Through the long minutes of waiting, Orostron tried to imagine where this race could have vanished. Perhaps they had killed themselves knowing that escape was impossible; perhaps they had built great shelters in the bowels of the planet, and even now were cowering in their millions beneath his feet, waiting for the end. He began to fear that he would never know.
It was almost a relief when at last he had to give the order for the return. Soon he would know if Torkalee’s party had been more fortunate. And he was anx
ious to get back to the mother ship, for as the minutes passed the suspense had become more and more acute. There had always been the thought in his mind: What if the astronomers of Kulath have made a mistake? He would begin to feel happy when the walls of the S9000 were around him. He would be happier still when they were out in space and this ominous sun was shrinking far astern.
As soon as his colleagues had entered the airlock, Orostron hurled his tiny machine into the sky and set the controls to home on the S9000. Then he turned to his friends.
“Well, what have you found?” he asked.
Klarten produced a large roll of canvas and spread it out on the floor.
“This is what they were like,” he said quietly. “Bipeds, with only two arms. They seem to have managed well, in spite of that handicap. Only two eyes as well, unless there are others in the back. We were lucky to find this; it’s about the only thing they left behind.”
The ancient oil painting stared stonily back at the three creatures regarding it so intently. By the irony of fate, its complete worthlessness had saved it from oblivion. When the city had been evacuated, no one had bothered to move Alderman John Richards, 1909–1974. For a century and a half he had been gathering dust while far away from the old cities the new civilization had been rising to heights no earlier culture had ever known.

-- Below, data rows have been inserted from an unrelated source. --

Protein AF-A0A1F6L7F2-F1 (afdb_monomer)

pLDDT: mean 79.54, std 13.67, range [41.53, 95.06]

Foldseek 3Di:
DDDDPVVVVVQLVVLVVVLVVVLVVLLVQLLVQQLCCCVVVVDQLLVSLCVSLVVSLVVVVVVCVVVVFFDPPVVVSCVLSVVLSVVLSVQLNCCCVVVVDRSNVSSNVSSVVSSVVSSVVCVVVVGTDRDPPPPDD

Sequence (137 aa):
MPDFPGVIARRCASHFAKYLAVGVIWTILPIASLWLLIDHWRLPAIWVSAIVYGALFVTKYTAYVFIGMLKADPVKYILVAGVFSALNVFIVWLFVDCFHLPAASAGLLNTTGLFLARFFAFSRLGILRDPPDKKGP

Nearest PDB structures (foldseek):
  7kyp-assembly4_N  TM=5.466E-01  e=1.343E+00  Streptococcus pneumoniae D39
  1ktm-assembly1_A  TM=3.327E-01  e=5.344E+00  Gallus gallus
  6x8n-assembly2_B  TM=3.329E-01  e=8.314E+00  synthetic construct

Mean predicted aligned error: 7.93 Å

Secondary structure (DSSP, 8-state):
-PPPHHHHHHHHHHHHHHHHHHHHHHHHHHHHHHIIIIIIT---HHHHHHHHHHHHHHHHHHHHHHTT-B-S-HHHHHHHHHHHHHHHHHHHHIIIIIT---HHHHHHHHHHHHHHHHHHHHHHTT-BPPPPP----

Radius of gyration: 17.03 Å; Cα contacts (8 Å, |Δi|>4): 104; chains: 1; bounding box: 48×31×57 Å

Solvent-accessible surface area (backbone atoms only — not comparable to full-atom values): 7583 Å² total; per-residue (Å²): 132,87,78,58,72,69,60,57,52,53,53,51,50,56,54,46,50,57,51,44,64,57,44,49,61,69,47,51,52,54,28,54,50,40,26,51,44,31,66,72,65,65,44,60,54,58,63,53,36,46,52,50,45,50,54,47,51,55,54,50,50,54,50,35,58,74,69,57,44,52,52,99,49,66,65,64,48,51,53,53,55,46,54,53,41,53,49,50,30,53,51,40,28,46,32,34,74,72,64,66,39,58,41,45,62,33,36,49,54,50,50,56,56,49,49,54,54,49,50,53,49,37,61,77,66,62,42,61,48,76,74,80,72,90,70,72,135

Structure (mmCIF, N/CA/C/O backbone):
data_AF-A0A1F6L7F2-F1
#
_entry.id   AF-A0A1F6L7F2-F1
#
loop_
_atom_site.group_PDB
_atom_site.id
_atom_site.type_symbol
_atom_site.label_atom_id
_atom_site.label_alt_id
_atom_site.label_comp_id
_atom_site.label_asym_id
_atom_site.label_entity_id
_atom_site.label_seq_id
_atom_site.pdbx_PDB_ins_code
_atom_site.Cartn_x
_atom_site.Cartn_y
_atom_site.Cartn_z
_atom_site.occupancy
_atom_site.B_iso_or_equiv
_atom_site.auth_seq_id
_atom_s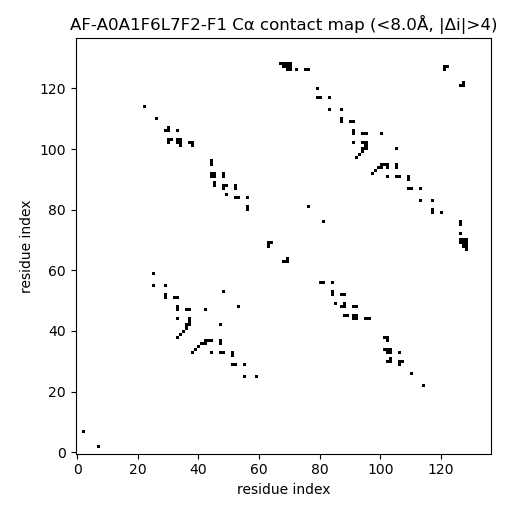ite.auth_comp_id
_atom_site.auth_asym_id
_atom_site.auth_atom_id
_atom_site.pdbx_PDB_model_num
ATOM 1 N N . MET A 1 1 ? -31.174 10.610 19.630 1.00 47.91 1 MET A N 1
ATOM 2 C CA . MET A 1 1 ? -30.564 11.948 19.770 1.00 47.91 1 MET A CA 1
ATOM 3 C C . MET A 1 1 ? -29.759 12.197 18.505 1.00 47.91 1 MET A C 1
ATOM 5 O O . MET A 1 1 ? -28.881 11.389 18.244 1.00 47.91 1 MET A O 1
ATOM 9 N N . PRO A 1 2 ? -30.112 13.179 17.660 1.00 44.25 2 PRO A N 1
ATOM 10 C CA . PRO A 1 2 ? -29.344 13.467 16.454 1.00 44.25 2 PRO A CA 1
ATOM 11 C C . PRO A 1 2 ? -27.985 14.055 16.851 1.00 44.25 2 PRO A C 1
ATOM 13 O O . PRO A 1 2 ? -27.917 15.099 17.498 1.00 44.25 2 PRO A O 1
ATOM 16 N N . ASP A 1 3 ? -26.911 13.348 16.513 1.00 50.22 3 ASP A N 1
ATOM 17 C CA . ASP A 1 3 ? -25.543 13.789 16.762 1.00 50.22 3 ASP A CA 1
ATOM 18 C C . ASP A 1 3 ? -25.258 15.085 15.989 1.00 50.22 3 ASP A C 1
ATOM 20 O O . ASP A 1 3 ? -25.429 15.160 14.770 1.00 50.22 3 ASP A O 1
ATOM 24 N N . PHE A 1 4 ? -24.821 16.129 16.699 1.00 49.31 4 PHE A N 1
ATOM 25 C CA . PHE A 1 4 ? -24.456 17.402 16.083 1.00 49.31 4 PHE A CA 1
ATOM 26 C C . PHE A 1 4 ? -23.303 17.202 15.078 1.00 49.31 4 PHE A C 1
ATOM 28 O O . PHE A 1 4 ? -22.275 16.613 15.439 1.00 49.31 4 PHE A O 1
ATOM 35 N N . PRO A 1 5 ? -23.395 17.756 13.852 1.00 58.38 5 PRO A N 1
ATOM 36 C CA . PRO A 1 5 ? -22.415 17.530 12.783 1.00 58.38 5 PRO A CA 1
ATOM 37 C C . PRO A 1 5 ? -20.974 17.909 13.176 1.00 58.38 5 PRO A C 1
ATOM 39 O O . PRO A 1 5 ? -20.014 17.288 12.718 1.00 58.38 5 PRO A O 1
ATOM 42 N N . GLY A 1 6 ? -20.802 18.867 14.095 1.00 54.88 6 GLY A N 1
ATOM 43 C CA . GLY A 1 6 ? -19.487 19.275 14.602 1.00 54.88 6 GLY A CA 1
ATOM 44 C C . GLY A 1 6 ? -18.789 18.248 15.508 1.00 54.88 6 GLY A C 1
ATOM 45 O O . GLY A 1 6 ? -17.558 18.187 15.526 1.00 54.88 6 GLY A O 1
ATOM 46 N N . VAL A 1 7 ? -19.536 17.413 16.241 1.00 58.66 7 VAL A N 1
ATOM 47 C CA . VAL A 1 7 ? -18.960 16.395 17.145 1.00 58.66 7 VAL A CA 1
ATOM 48 C C . VAL A 1 7 ? -18.465 15.187 16.346 1.00 58.66 7 VAL A C 1
ATOM 50 O O . VAL A 1 7 ? -17.373 14.674 16.610 1.00 58.66 7 VAL A O 1
ATOM 53 N N . ILE A 1 8 ? -19.213 14.800 15.307 1.00 60.44 8 ILE A N 1
ATOM 54 C CA . ILE A 1 8 ? -18.836 13.746 14.354 1.00 60.44 8 ILE A CA 1
ATOM 55 C C . ILE A 1 8 ? -17.544 14.136 13.621 1.00 60.44 8 ILE A C 1
ATOM 57 O O . ILE A 1 8 ? -16.605 13.341 13.550 1.00 60.44 8 ILE A O 1
ATOM 61 N N . ALA A 1 9 ? -17.446 15.387 13.154 1.00 60.25 9 ALA A N 1
ATOM 62 C CA . ALA A 1 9 ? -16.261 15.891 12.460 1.00 60.25 9 ALA A CA 1
ATOM 63 C C . ALA A 1 9 ? -14.997 15.863 13.341 1.00 60.25 9 ALA A C 1
ATOM 65 O O . ALA A 1 9 ? -13.937 15.425 12.891 1.00 60.25 9 ALA A O 1
ATOM 66 N N . ARG A 1 10 ? -15.103 16.261 14.618 1.00 60.53 10 ARG A N 1
ATOM 67 C CA . ARG A 1 10 ? -13.965 16.239 15.557 1.00 60.53 10 ARG A CA 1
ATOM 68 C C . ARG A 1 10 ? -13.502 14.822 15.903 1.00 60.53 10 ARG A C 1
ATOM 70 O O . ARG A 1 10 ? -12.294 14.589 15.963 1.00 60.53 10 ARG A O 1
ATOM 77 N N . ARG A 1 11 ? -14.423 13.865 16.091 1.00 60.84 11 ARG A N 1
ATOM 78 C CA . ARG A 1 11 ? -14.052 12.449 16.289 1.00 60.84 11 ARG A CA 1
ATOM 79 C C . ARG A 1 11 ? -13.363 11.889 15.047 1.00 60.84 11 ARG A C 1
ATOM 81 O O . ARG A 1 11 ? -12.254 11.371 15.168 1.00 60.84 11 ARG A O 1
ATOM 88 N N . CYS A 1 12 ? -13.944 12.077 13.861 1.00 61.31 12 CYS A N 1
ATOM 89 C CA . CYS A 1 12 ? -13.331 11.655 12.598 1.00 61.31 12 CYS A CA 1
ATOM 90 C C . CYS A 1 12 ? -11.922 12.233 12.408 1.00 61.31 12 CYS A C 1
ATOM 92 O O . CYS A 1 12 ? -11.019 11.491 12.034 1.00 61.31 12 CYS A O 1
ATOM 94 N N . ALA A 1 13 ? -11.701 13.512 12.731 1.00 68.69 13 ALA A N 1
ATOM 95 C CA . ALA A 1 13 ? -10.387 14.145 12.620 1.00 68.69 13 ALA A CA 1
ATOM 96 C C . ALA A 1 13 ? -9.338 13.518 13.559 1.00 68.69 13 ALA A C 1
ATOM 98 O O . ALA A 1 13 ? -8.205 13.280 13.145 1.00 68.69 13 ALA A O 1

“That was almost all we found,” said Klarten. “The city must have been deserted for years. I’m afraid our expedition has been a failure. If there are any living beings on this world, they’ve hidden themselves too well for us to find them.”
His commander was forced to agree.
“It was an almost impossible task,” he said. “If we’d had weeks instead of hours we might have succeeded. For all we know, they may even have built shelters under the sea. No one seems to have thought of that.”